I gave the letter and the journal a sad glance. Her wish never came true.
"How much is it?" I asked.
"It's free if you tell me what's bothering you," Ed bargained.
I sighed again, knowing that I didn't want to talk about it, but I spoke anyway, "I started a war with my best friend."
"What did you say?" he gave me a long look, a look saying that he knew I messed up, as all boys do.
"She wanted to do something that I thought was drastic, and I asked her why. She-"
"-Russell," Ed cut me off, "never disagree with a woman. Any words that suggest a different opinion about something they care deeply about are fighting words. Those words start wars that last for decades, wars with little battles that always refer back to the reason the war started."
It was silent for awhile, and I gazed down at my feet while mumbling, "I have to go apologize." I looked up at him and said, "I'll see you, Ed."

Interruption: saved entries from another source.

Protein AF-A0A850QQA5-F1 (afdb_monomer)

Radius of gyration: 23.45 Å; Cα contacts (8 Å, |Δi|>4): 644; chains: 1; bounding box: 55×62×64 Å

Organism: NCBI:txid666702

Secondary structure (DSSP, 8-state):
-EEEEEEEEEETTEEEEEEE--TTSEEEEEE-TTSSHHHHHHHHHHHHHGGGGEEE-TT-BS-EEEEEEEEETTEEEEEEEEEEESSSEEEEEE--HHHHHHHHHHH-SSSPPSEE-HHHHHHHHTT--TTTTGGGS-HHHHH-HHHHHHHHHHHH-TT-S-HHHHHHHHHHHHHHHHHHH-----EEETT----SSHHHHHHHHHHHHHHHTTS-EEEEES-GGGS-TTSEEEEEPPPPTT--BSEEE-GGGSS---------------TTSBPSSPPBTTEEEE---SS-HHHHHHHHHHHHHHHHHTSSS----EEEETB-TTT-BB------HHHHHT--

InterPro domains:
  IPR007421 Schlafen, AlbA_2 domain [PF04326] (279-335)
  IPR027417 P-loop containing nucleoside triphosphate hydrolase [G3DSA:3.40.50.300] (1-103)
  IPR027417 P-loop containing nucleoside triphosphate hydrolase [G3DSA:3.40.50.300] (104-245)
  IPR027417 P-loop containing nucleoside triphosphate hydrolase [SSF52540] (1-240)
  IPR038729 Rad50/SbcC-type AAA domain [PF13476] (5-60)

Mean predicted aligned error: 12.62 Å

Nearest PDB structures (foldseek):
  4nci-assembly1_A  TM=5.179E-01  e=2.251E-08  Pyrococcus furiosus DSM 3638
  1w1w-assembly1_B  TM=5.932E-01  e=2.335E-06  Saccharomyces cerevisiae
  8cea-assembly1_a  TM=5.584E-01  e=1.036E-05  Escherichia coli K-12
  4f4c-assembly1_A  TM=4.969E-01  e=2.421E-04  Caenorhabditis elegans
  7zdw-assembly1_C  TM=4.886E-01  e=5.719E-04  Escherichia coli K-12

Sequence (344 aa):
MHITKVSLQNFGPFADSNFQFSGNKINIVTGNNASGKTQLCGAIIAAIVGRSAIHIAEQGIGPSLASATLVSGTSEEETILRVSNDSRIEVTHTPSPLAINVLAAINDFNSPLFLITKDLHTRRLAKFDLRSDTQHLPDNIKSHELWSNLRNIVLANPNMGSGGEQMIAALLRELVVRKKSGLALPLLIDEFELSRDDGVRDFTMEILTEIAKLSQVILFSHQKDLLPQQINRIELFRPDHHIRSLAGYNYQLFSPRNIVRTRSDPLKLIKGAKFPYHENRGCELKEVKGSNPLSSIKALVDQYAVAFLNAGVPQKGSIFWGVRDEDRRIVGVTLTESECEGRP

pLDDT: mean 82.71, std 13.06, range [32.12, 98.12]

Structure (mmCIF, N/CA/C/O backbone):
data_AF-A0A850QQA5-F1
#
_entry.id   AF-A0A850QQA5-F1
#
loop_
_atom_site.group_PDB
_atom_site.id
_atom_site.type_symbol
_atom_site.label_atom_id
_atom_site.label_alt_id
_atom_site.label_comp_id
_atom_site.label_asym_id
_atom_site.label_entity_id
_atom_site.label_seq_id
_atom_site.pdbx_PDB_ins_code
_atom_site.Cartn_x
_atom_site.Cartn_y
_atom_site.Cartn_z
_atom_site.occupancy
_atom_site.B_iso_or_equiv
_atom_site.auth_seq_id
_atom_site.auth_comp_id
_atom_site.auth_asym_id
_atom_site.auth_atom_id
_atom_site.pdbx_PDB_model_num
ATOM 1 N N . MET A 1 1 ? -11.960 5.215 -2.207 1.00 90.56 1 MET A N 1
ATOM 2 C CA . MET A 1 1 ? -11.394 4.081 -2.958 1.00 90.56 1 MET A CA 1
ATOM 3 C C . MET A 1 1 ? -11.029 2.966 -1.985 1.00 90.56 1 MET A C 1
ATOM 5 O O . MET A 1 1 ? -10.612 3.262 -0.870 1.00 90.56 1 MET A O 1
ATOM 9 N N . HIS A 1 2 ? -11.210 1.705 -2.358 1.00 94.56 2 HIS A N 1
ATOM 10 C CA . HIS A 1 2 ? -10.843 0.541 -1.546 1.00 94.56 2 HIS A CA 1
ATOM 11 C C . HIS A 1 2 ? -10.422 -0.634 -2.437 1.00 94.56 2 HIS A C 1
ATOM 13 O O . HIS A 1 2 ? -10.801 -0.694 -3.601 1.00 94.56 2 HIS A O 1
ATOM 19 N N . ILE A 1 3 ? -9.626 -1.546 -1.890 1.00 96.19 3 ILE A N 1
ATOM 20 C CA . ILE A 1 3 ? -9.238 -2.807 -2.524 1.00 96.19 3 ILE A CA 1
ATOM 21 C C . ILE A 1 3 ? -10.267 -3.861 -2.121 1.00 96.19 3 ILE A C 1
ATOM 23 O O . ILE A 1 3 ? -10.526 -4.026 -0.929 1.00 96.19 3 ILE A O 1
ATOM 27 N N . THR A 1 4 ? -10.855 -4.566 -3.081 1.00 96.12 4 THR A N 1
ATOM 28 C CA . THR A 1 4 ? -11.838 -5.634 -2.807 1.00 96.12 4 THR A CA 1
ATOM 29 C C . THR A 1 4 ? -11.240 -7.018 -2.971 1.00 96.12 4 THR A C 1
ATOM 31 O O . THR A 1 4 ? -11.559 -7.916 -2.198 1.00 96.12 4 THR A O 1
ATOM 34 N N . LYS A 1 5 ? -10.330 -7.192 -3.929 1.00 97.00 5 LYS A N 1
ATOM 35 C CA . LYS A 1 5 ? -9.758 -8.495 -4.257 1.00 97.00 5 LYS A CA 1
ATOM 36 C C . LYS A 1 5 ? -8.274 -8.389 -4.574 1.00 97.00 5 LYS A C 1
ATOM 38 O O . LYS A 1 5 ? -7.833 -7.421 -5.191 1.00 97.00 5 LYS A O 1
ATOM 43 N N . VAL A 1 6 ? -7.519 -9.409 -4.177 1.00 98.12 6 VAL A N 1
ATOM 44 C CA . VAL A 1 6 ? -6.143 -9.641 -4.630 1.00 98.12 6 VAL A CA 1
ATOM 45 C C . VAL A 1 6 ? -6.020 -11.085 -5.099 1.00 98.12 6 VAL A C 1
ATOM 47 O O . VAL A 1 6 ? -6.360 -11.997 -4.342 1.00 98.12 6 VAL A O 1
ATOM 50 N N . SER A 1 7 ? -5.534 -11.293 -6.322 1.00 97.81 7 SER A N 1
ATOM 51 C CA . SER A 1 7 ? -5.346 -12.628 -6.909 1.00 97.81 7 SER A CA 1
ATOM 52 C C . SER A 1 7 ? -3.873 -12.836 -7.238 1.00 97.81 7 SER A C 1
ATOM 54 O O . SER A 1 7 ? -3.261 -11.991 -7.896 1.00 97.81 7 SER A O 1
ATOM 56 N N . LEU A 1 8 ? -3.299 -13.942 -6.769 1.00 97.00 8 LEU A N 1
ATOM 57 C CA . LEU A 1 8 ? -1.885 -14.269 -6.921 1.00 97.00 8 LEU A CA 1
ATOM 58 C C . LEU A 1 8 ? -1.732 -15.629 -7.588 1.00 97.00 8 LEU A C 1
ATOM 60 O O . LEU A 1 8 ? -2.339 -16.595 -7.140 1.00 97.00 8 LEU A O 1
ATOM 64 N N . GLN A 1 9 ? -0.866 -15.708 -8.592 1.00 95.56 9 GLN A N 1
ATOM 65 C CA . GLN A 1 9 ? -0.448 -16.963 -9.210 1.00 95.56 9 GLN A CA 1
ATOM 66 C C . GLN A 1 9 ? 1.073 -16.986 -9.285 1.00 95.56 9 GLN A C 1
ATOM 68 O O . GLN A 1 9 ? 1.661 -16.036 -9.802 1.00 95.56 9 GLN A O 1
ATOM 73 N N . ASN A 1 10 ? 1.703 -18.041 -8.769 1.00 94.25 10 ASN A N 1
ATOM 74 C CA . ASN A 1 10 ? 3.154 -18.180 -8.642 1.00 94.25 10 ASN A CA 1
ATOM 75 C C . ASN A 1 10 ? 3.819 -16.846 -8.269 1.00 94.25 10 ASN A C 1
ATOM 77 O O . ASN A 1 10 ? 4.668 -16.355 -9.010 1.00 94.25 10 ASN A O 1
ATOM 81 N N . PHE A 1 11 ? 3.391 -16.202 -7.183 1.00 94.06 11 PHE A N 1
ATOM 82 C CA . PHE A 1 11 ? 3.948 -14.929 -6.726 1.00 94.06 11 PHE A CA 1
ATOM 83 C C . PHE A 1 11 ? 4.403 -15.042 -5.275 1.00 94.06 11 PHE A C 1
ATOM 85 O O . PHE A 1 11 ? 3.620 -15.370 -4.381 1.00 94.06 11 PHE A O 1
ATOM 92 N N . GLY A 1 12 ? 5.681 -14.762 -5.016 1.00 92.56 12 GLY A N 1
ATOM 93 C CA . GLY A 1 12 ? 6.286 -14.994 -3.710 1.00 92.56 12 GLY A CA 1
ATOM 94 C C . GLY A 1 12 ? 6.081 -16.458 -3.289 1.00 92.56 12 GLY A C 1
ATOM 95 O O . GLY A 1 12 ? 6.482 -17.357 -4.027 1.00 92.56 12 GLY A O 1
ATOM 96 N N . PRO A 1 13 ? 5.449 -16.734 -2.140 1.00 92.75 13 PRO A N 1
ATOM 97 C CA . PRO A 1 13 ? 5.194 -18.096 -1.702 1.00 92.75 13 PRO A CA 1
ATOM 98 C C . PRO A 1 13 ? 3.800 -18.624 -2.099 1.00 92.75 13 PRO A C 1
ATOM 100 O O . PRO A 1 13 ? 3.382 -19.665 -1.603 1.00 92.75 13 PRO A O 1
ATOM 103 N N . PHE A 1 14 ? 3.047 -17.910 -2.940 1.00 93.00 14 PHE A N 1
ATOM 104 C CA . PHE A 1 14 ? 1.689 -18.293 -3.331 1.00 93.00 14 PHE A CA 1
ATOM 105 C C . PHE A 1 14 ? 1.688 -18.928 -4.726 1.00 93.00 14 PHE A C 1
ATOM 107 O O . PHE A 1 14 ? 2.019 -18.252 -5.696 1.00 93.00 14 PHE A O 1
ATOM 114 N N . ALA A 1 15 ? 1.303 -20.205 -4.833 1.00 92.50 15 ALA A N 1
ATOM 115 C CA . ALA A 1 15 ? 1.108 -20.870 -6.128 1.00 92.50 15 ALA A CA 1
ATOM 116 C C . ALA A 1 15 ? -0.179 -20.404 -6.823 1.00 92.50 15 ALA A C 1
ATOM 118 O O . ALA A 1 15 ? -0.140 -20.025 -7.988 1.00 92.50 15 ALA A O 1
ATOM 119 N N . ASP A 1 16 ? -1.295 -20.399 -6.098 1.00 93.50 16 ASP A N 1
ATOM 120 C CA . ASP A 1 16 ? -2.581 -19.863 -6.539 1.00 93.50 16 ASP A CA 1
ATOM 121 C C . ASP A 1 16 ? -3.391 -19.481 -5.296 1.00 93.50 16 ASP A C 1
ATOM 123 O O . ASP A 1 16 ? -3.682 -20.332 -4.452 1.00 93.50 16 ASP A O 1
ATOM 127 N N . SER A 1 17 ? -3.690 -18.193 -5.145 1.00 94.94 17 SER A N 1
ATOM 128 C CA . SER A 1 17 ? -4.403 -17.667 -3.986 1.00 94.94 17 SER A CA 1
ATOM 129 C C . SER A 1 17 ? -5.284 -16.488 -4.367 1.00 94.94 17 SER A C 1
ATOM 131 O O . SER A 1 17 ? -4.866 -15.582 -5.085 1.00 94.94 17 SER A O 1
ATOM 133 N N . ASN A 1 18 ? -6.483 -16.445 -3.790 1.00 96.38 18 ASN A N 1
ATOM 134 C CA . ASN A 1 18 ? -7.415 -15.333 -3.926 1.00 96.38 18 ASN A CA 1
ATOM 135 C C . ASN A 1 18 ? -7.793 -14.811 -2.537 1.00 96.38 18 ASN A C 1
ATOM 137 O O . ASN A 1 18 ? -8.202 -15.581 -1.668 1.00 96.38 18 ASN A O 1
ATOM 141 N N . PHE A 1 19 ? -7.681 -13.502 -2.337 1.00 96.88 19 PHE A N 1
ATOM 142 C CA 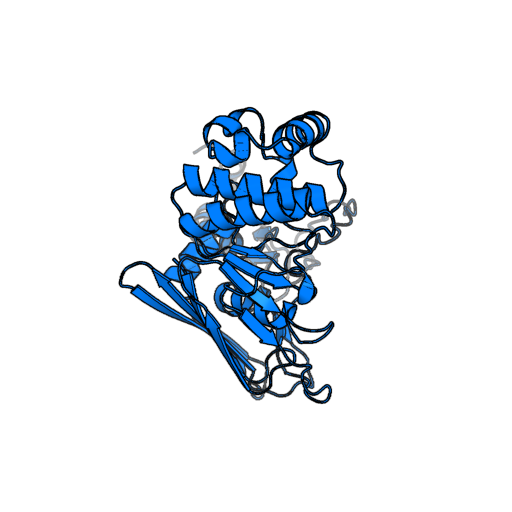. PHE A 1 19 ? -7.970 -12.836 -1.069 1.00 96.88 19 PHE A CA 1
ATOM 143 C C . PHE A 1 19 ? -9.067 -11.798 -1.264 1.00 96.88 19 PHE A C 1
ATOM 145 O O . PHE A 1 19 ? -9.007 -11.006 -2.203 1.00 96.88 19 PHE A O 1
ATOM 152 N N . GLN A 1 20 ? -10.049 -11.800 -0.364 1.00 96.31 20 GLN A N 1
ATOM 153 C CA . GLN A 1 20 ? -11.191 -10.890 -0.390 1.00 96.31 20 GLN A CA 1
ATOM 154 C C . GLN A 1 20 ? -11.110 -9.914 0.781 1.00 96.31 20 GLN A C 1
ATOM 156 O O . GLN A 1 20 ? -10.934 -10.314 1.934 1.00 96.31 20 GLN A O 1
ATOM 161 N N . PHE A 1 21 ? -11.264 -8.633 0.481 1.00 95.88 21 PHE A N 1
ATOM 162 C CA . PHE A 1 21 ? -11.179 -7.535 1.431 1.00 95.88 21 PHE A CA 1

I left the store with the determination to apologize to Lily, but first, I had one priority. I went home and put the letter I "bought" into an envelope and put a stamp on it. I addressed it to Juliet in Verona, Italy, and put it in my mailbox while raising up the little flag, signaling that it had mail that needed to be taken somewhere.
I walked to my friend's house in a slow shuffle, suddenly really anxious and not as determined as I was before. But I thought about Abigail's letter, and how she was fighting a war that she couldn't help but fight - she was only being herself in a society that would not accept her. My war could easily be solved because it only contained two people. Her war had everyone involved.
I got to Lily's modern-day house that was an ugly shade of yellow. She always told me that it reminded her house of urine and that she hated it, that one day, when she was older, there was no way she would have a yellow house. Either way, I walked up to her door and knocked on it three times, as I always did.
I heard shuffling behind the door, which was probably her pacing while deciding on whether or not to answer it. I was once again looking at my feet, but I heard the door open and I looked up, seeing Lily there in tears.
I stepped closer to her and held my arms out, engulfing her in a hug. I then spoke the only peaceful words I knew, the only words that could end a war in my day and age. I whispered to her, delicately as to not provoke her and to let her know I was sincere, "I'm sorry."